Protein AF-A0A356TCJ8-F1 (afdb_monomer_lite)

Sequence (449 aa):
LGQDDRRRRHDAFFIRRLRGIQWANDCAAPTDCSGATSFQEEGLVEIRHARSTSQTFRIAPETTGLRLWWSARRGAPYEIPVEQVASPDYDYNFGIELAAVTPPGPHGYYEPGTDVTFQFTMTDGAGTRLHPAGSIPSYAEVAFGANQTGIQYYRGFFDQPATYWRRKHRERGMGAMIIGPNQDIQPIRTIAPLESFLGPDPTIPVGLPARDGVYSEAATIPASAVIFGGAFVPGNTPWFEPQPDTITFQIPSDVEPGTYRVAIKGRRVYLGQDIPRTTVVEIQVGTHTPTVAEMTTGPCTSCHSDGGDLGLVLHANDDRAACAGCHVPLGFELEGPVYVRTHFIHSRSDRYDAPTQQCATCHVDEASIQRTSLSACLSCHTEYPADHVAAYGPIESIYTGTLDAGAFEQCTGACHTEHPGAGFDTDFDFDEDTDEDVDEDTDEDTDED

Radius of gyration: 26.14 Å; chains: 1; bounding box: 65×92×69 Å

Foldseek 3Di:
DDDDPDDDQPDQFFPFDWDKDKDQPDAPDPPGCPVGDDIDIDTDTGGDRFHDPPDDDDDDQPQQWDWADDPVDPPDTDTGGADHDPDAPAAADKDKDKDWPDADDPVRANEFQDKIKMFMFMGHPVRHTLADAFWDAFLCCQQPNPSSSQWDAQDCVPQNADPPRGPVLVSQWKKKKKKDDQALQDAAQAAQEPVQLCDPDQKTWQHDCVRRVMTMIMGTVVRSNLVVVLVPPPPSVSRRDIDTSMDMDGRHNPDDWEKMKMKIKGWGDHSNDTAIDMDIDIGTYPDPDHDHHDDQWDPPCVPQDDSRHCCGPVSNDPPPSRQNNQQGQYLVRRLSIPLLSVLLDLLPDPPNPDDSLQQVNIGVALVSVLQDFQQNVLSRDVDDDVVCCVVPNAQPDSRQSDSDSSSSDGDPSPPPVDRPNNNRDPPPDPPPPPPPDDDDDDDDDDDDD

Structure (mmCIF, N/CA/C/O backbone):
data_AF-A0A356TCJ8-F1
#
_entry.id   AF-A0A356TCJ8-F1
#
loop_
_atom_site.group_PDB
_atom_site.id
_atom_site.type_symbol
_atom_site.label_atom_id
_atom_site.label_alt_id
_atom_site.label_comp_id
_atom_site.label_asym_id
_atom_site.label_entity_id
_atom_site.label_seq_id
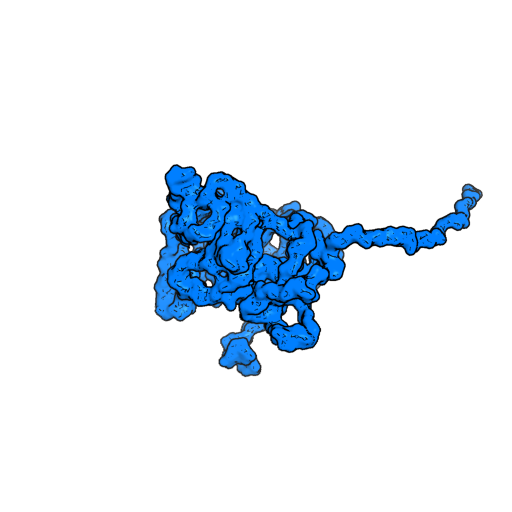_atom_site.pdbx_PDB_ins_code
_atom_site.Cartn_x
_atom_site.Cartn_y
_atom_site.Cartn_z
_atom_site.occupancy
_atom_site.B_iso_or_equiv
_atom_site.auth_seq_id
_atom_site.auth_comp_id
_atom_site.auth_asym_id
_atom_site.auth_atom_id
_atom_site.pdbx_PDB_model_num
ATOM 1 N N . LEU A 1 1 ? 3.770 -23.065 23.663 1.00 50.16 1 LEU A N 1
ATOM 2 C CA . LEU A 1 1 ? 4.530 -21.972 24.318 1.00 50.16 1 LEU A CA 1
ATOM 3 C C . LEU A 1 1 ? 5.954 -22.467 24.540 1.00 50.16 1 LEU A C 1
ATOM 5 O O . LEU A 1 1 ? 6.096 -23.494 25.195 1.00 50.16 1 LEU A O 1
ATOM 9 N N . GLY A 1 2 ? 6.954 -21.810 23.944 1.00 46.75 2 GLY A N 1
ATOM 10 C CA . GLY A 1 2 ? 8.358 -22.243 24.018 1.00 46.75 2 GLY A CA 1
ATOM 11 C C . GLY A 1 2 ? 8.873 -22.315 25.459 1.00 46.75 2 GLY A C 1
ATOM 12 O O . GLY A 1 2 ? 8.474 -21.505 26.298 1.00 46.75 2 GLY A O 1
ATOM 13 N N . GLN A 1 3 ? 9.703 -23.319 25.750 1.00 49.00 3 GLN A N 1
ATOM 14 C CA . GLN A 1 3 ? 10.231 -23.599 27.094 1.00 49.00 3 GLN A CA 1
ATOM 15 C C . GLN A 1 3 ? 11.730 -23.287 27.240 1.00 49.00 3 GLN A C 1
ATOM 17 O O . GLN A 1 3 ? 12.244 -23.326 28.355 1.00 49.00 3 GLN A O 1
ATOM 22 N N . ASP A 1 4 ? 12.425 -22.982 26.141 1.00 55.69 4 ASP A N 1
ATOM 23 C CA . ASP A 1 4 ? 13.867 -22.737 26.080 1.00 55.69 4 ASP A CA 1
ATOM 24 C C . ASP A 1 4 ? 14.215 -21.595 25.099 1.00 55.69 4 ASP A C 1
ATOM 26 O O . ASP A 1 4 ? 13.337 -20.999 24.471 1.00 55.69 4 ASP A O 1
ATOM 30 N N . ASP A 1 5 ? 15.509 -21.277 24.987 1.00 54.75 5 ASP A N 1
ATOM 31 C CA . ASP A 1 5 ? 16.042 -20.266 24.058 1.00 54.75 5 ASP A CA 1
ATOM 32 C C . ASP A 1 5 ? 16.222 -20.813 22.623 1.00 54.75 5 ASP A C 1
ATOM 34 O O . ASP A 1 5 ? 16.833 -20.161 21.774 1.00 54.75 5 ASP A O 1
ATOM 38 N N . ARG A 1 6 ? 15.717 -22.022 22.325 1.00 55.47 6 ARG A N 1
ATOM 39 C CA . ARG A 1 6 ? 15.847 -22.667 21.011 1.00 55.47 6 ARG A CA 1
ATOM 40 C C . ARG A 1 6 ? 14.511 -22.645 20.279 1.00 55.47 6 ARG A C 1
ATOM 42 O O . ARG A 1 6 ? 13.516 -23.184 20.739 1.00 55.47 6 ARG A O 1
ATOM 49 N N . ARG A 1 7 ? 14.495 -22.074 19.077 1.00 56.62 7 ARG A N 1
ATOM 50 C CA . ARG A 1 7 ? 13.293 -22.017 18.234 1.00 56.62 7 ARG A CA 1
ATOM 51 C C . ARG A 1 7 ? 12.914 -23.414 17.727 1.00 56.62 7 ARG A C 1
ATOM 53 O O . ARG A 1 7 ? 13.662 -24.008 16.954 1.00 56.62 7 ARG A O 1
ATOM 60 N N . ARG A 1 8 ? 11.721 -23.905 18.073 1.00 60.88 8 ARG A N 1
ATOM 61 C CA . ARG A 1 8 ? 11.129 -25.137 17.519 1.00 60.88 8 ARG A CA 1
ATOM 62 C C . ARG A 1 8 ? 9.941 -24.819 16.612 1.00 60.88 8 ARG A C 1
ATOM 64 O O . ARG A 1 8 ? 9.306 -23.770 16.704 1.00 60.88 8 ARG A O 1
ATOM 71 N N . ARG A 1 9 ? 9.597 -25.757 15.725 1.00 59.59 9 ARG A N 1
· · ·
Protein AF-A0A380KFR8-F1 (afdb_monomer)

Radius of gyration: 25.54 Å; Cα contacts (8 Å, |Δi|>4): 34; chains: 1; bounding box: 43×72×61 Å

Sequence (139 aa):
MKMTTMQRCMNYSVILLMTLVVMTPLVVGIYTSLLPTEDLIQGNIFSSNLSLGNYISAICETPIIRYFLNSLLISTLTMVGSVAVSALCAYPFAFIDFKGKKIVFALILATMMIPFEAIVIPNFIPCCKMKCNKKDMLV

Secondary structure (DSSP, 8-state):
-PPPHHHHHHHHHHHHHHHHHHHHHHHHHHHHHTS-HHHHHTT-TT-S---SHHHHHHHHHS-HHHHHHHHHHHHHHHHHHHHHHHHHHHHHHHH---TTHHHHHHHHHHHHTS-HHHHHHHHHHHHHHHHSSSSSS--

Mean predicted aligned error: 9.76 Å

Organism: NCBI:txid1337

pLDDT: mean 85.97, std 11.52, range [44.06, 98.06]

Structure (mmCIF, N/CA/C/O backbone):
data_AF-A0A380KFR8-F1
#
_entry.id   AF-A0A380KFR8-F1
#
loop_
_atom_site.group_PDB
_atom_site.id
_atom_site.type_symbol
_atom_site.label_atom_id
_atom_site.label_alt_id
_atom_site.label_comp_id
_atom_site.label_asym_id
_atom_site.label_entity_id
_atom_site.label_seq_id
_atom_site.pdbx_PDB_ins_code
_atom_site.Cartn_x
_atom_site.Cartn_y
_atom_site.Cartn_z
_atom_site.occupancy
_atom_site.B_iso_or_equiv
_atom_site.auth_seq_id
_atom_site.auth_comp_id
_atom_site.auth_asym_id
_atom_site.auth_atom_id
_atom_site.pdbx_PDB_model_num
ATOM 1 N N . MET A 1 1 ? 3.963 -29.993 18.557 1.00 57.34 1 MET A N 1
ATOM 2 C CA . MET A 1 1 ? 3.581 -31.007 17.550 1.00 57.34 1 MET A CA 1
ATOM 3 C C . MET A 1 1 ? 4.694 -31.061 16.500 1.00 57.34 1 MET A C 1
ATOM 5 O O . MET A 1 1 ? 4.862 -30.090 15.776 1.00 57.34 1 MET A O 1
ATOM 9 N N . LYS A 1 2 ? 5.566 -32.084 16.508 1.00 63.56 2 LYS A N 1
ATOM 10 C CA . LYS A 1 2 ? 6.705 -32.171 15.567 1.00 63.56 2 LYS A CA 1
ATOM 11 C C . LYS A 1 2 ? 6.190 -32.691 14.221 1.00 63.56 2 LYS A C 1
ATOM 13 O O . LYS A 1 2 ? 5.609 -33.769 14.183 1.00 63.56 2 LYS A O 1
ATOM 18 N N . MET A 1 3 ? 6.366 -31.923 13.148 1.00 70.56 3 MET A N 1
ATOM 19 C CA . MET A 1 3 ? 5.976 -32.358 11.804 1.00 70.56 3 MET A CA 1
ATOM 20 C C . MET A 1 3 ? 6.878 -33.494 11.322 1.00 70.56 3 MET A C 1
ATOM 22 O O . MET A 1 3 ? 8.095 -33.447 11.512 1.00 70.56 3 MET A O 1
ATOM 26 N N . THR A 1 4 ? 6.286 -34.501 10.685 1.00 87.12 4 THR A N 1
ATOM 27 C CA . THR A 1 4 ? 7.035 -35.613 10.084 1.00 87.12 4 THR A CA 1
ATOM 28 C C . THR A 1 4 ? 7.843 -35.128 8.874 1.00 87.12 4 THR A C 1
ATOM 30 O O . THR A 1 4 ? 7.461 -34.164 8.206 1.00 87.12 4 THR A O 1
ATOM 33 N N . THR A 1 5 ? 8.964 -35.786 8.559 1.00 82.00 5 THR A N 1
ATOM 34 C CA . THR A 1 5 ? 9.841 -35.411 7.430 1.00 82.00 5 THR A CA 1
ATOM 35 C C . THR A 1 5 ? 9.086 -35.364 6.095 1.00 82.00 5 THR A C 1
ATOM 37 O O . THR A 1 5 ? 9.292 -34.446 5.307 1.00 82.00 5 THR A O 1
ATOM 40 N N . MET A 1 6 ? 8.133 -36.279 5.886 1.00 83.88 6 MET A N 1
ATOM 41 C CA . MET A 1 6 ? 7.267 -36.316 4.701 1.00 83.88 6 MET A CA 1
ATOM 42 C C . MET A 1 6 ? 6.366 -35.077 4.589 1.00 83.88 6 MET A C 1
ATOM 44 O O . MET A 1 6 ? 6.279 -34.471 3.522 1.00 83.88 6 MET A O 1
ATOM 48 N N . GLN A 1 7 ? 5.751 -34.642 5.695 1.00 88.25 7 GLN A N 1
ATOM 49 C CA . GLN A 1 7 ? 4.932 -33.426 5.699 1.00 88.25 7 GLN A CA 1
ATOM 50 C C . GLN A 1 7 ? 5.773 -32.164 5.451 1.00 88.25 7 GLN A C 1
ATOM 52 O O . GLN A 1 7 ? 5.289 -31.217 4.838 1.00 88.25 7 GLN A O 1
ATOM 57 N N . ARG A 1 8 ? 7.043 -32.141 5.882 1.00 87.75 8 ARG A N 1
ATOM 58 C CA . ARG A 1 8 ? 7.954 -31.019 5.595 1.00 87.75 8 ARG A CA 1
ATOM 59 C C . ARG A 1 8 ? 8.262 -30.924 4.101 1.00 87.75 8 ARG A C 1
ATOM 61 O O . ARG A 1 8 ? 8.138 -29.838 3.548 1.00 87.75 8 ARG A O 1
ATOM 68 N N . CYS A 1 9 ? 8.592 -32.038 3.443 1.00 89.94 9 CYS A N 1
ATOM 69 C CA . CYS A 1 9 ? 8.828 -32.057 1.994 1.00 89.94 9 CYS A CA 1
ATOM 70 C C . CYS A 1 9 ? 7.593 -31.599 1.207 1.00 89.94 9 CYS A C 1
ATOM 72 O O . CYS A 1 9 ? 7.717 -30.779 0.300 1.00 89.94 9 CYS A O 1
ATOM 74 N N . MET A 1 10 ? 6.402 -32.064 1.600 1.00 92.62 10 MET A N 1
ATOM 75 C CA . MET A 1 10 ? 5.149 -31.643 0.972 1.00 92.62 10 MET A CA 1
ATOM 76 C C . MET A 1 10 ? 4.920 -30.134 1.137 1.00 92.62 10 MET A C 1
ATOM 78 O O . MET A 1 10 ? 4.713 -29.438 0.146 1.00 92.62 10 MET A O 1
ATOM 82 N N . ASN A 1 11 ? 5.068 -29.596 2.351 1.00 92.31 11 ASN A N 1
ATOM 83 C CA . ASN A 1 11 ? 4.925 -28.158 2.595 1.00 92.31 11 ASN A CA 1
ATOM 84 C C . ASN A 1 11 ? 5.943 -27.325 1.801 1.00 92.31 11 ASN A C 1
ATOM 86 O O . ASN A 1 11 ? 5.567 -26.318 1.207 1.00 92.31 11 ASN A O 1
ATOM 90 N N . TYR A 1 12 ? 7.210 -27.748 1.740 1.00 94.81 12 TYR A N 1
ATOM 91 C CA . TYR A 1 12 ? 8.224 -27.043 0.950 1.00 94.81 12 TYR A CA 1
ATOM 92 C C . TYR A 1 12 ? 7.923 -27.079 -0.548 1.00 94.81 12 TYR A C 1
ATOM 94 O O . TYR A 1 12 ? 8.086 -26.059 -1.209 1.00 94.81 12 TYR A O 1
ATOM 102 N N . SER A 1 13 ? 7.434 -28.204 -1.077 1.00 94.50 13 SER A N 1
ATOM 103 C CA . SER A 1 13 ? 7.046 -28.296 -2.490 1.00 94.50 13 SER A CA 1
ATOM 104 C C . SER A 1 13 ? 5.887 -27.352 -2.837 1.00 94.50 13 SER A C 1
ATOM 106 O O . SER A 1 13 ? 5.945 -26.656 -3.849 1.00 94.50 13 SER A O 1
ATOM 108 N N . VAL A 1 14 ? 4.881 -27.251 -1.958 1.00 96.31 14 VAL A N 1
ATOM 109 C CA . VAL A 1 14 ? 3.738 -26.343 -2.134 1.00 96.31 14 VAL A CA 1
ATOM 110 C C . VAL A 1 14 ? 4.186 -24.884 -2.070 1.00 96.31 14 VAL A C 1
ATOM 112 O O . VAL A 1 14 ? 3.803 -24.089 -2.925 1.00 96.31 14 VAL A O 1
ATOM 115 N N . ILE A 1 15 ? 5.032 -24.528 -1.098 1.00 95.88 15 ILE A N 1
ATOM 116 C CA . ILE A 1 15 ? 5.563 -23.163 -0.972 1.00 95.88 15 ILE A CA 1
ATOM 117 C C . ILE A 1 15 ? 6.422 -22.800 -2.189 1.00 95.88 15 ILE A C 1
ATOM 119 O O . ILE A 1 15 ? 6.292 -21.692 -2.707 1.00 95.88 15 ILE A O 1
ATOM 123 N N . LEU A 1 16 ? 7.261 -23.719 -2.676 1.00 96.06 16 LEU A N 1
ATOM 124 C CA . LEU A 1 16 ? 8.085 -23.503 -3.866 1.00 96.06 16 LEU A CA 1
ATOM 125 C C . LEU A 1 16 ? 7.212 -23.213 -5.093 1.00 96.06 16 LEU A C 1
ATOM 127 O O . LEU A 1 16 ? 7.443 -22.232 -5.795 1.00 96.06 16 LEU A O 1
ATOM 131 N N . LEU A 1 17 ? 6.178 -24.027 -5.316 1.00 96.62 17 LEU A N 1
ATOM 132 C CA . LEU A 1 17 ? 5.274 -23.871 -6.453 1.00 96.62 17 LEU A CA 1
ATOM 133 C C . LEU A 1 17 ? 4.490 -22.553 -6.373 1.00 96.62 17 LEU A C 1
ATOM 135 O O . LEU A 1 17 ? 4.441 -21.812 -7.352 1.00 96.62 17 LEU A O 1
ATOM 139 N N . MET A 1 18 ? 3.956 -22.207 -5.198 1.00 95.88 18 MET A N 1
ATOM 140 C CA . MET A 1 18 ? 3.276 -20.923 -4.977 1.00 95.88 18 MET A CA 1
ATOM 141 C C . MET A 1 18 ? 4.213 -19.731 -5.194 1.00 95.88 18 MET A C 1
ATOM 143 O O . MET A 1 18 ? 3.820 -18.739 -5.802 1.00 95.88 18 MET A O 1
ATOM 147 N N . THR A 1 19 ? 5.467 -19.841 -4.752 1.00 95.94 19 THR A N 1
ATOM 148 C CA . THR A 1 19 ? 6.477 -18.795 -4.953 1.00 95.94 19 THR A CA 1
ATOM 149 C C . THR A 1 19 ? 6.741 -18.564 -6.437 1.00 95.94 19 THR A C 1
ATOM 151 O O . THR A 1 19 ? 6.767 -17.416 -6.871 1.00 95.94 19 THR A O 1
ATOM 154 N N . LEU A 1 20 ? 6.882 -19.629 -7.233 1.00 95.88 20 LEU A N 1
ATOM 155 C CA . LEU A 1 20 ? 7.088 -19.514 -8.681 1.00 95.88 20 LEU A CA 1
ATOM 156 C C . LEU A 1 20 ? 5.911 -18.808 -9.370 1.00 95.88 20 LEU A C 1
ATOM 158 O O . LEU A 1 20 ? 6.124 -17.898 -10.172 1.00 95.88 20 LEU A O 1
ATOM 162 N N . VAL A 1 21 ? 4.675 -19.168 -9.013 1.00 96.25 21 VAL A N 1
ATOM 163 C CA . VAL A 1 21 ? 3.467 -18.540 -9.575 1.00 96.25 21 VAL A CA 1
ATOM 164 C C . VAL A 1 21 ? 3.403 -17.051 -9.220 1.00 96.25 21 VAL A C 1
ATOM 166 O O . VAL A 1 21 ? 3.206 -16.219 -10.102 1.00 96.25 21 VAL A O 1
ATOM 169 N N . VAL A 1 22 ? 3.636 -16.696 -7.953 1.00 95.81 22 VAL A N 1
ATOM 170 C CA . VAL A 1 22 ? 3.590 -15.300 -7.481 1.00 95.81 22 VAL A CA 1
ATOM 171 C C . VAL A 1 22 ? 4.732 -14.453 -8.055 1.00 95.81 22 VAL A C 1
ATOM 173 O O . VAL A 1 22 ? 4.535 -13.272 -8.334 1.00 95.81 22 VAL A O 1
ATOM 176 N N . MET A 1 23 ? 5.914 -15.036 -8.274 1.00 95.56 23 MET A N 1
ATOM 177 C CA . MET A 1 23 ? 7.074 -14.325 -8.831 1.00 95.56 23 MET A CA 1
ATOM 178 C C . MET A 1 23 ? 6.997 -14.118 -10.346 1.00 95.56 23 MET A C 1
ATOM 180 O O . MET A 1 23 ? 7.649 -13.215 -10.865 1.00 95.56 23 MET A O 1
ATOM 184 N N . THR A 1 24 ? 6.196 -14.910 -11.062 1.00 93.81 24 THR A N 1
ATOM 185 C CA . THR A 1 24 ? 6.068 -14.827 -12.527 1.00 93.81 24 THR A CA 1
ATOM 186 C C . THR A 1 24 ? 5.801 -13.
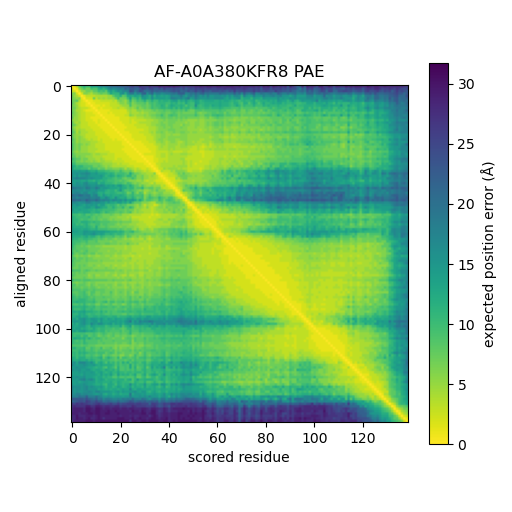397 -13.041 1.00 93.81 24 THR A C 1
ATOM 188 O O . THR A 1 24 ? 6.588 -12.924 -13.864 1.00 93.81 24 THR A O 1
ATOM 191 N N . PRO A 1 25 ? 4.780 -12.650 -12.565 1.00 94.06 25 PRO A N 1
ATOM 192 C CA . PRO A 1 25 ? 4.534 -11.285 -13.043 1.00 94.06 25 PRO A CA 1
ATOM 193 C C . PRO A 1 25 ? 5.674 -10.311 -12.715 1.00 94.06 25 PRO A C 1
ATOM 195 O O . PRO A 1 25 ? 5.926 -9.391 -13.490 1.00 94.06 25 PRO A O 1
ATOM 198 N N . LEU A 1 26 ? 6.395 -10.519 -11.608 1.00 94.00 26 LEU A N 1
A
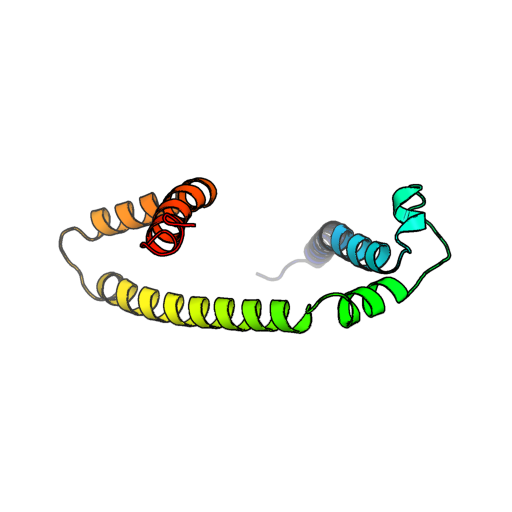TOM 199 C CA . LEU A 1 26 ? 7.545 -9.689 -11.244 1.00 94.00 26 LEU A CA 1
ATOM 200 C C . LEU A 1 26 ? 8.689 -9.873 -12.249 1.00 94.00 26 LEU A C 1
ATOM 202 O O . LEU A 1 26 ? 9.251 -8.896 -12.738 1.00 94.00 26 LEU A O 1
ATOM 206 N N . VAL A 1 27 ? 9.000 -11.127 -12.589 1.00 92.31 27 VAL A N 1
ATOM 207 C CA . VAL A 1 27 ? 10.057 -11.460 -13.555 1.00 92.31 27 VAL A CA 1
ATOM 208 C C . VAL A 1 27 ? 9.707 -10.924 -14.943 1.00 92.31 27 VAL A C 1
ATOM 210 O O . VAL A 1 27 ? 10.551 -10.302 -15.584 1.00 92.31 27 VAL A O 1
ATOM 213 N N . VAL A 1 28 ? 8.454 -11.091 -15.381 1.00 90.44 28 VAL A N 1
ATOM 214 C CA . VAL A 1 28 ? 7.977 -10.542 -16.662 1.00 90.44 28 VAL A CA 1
· · ·
Look in the material above for the line with "ATOM 103 C CA" and the line with "ATOM 156 C C", and transcribe exactly those lines and all lines between them, nothing more.

§ **OUTPUT FOR THIS TASK**
ATOM 103 C CA . SER A 1 13 ? 7.046 -28.296 -2.490 1.00 94.50 13 SER A CA 1
ATOM 104 C C . SER A 1 13 ? 5.887 -27.352 -2.837 1.00 94.50 13 SER A C 1
ATOM 106 O O . SER A 1 13 ? 5.945 -26.656 -3.849 1.00 94.50 13 SER A O 1
ATOM 108 N N . VAL A 1 14 ? 4.881 -27.251 -1.958 1.00 96.31 14 VAL A N 1
ATOM 109 C CA . VAL A 1 14 ? 3.738 -26.343 -2.134 1.00 96.31 14 VAL A CA 1
ATOM 110 C C . VAL A 1 14 ? 4.186 -24.884 -2.070 1.00 96.31 14 VAL A C 1
ATOM 112 O O . VAL A 1 14 ? 3.803 -24.089 -2.925 1.00 96.31 14 VAL A O 1
ATOM 115 N N . ILE A 1 15 ? 5.032 -24.528 -1.098 1.00 95.88 15 ILE A N 1
ATOM 116 C CA . ILE A 1 15 ? 5.563 -23.163 -0.972 1.00 95.88 15 ILE A CA 1
ATOM 117 C C . ILE A 1 15 ? 6.422 -22.800 -2.189 1.00 95.88 15 ILE A C 1
ATOM 119 O O . ILE A 1 15 ? 6.292 -21.692 -2.707 1.00 95.88 15 ILE A O 1
ATOM 123 N N . LEU A 1 16 ? 7.261 -23.719 -2.676 1.00 96.06 16 LEU A N 1
ATOM 124 C CA . LEU A 1 16 ? 8.085 -23.503 -3.866 1.00 96.06 16 LEU A CA 1
ATOM 125 C C . LEU A 1 16 ? 7.212 -23.213 -5.093 1.00 96.06 16 LEU A C 1
ATOM 127 O O . LEU A 1 16 ? 7.443 -22.232 -5.795 1.00 96.06 16 LEU A O 1
ATOM 131 N N . LEU A 1 17 ? 6.178 -24.027 -5.316 1.00 96.62 17 LEU A N 1
ATOM 132 C CA . LEU A 1 17 ? 5.274 -23.871 -6.453 1.00 96.62 17 LEU A CA 1
ATOM 133 C C . LEU A 1 17 ? 4.490 -22.553 -6.373 1.00 96.62 17 LEU A C 1
ATOM 135 O O . LEU A 1 17 ? 4.441 -21.812 -7.352 1.00 96.62 17 LEU A O 1
ATOM 139 N N . MET A 1 18 ? 3.956 -22.207 -5.198 1.00 95.88 18 MET A N 1
ATOM 140 C CA . MET A 1 18 ? 3.276 -20.923 -4.977 1.00 95.88 18 MET A CA 1
ATOM 141 C C . MET A 1 18 ? 4.213 -19.731 -5.194 1.00 95.88 18 MET A C 1
ATOM 143 O O . MET A 1 18 ? 3.820 -18.739 -5.802 1.00 95.88 18 MET A O 1
ATOM 147 N N . THR A 1 19 ? 5.467 -19.841 -4.752 1.00 95.94 19 THR A N 1
ATOM 148 C CA . THR A 1 19 ? 6.477 -18.795 -4.953 1.00 95.94 19 THR A CA 1
ATOM 149 C C . THR A 1 19 ? 6.741 -18.564 -6.437 1.00 95.94 19 THR A C 1
ATOM 151 O O . THR A 1 19 ? 6.767 -17.416 -6.871 1.00 95.94 19 THR A O 1
ATOM 154 N N . LEU A 1 20 ? 6.882 -19.629 -7.233 1.00 95.88 20 LEU A N 1
ATOM 155 C CA . LEU A 1 20 ? 7.088 -19.514 -8.681 1.00 95.88 20 LEU A CA 1
ATOM 156 C C . LEU A 1 20 ? 5.911 -18.808 -9.370 1.00 95.88 20 LEU A C 1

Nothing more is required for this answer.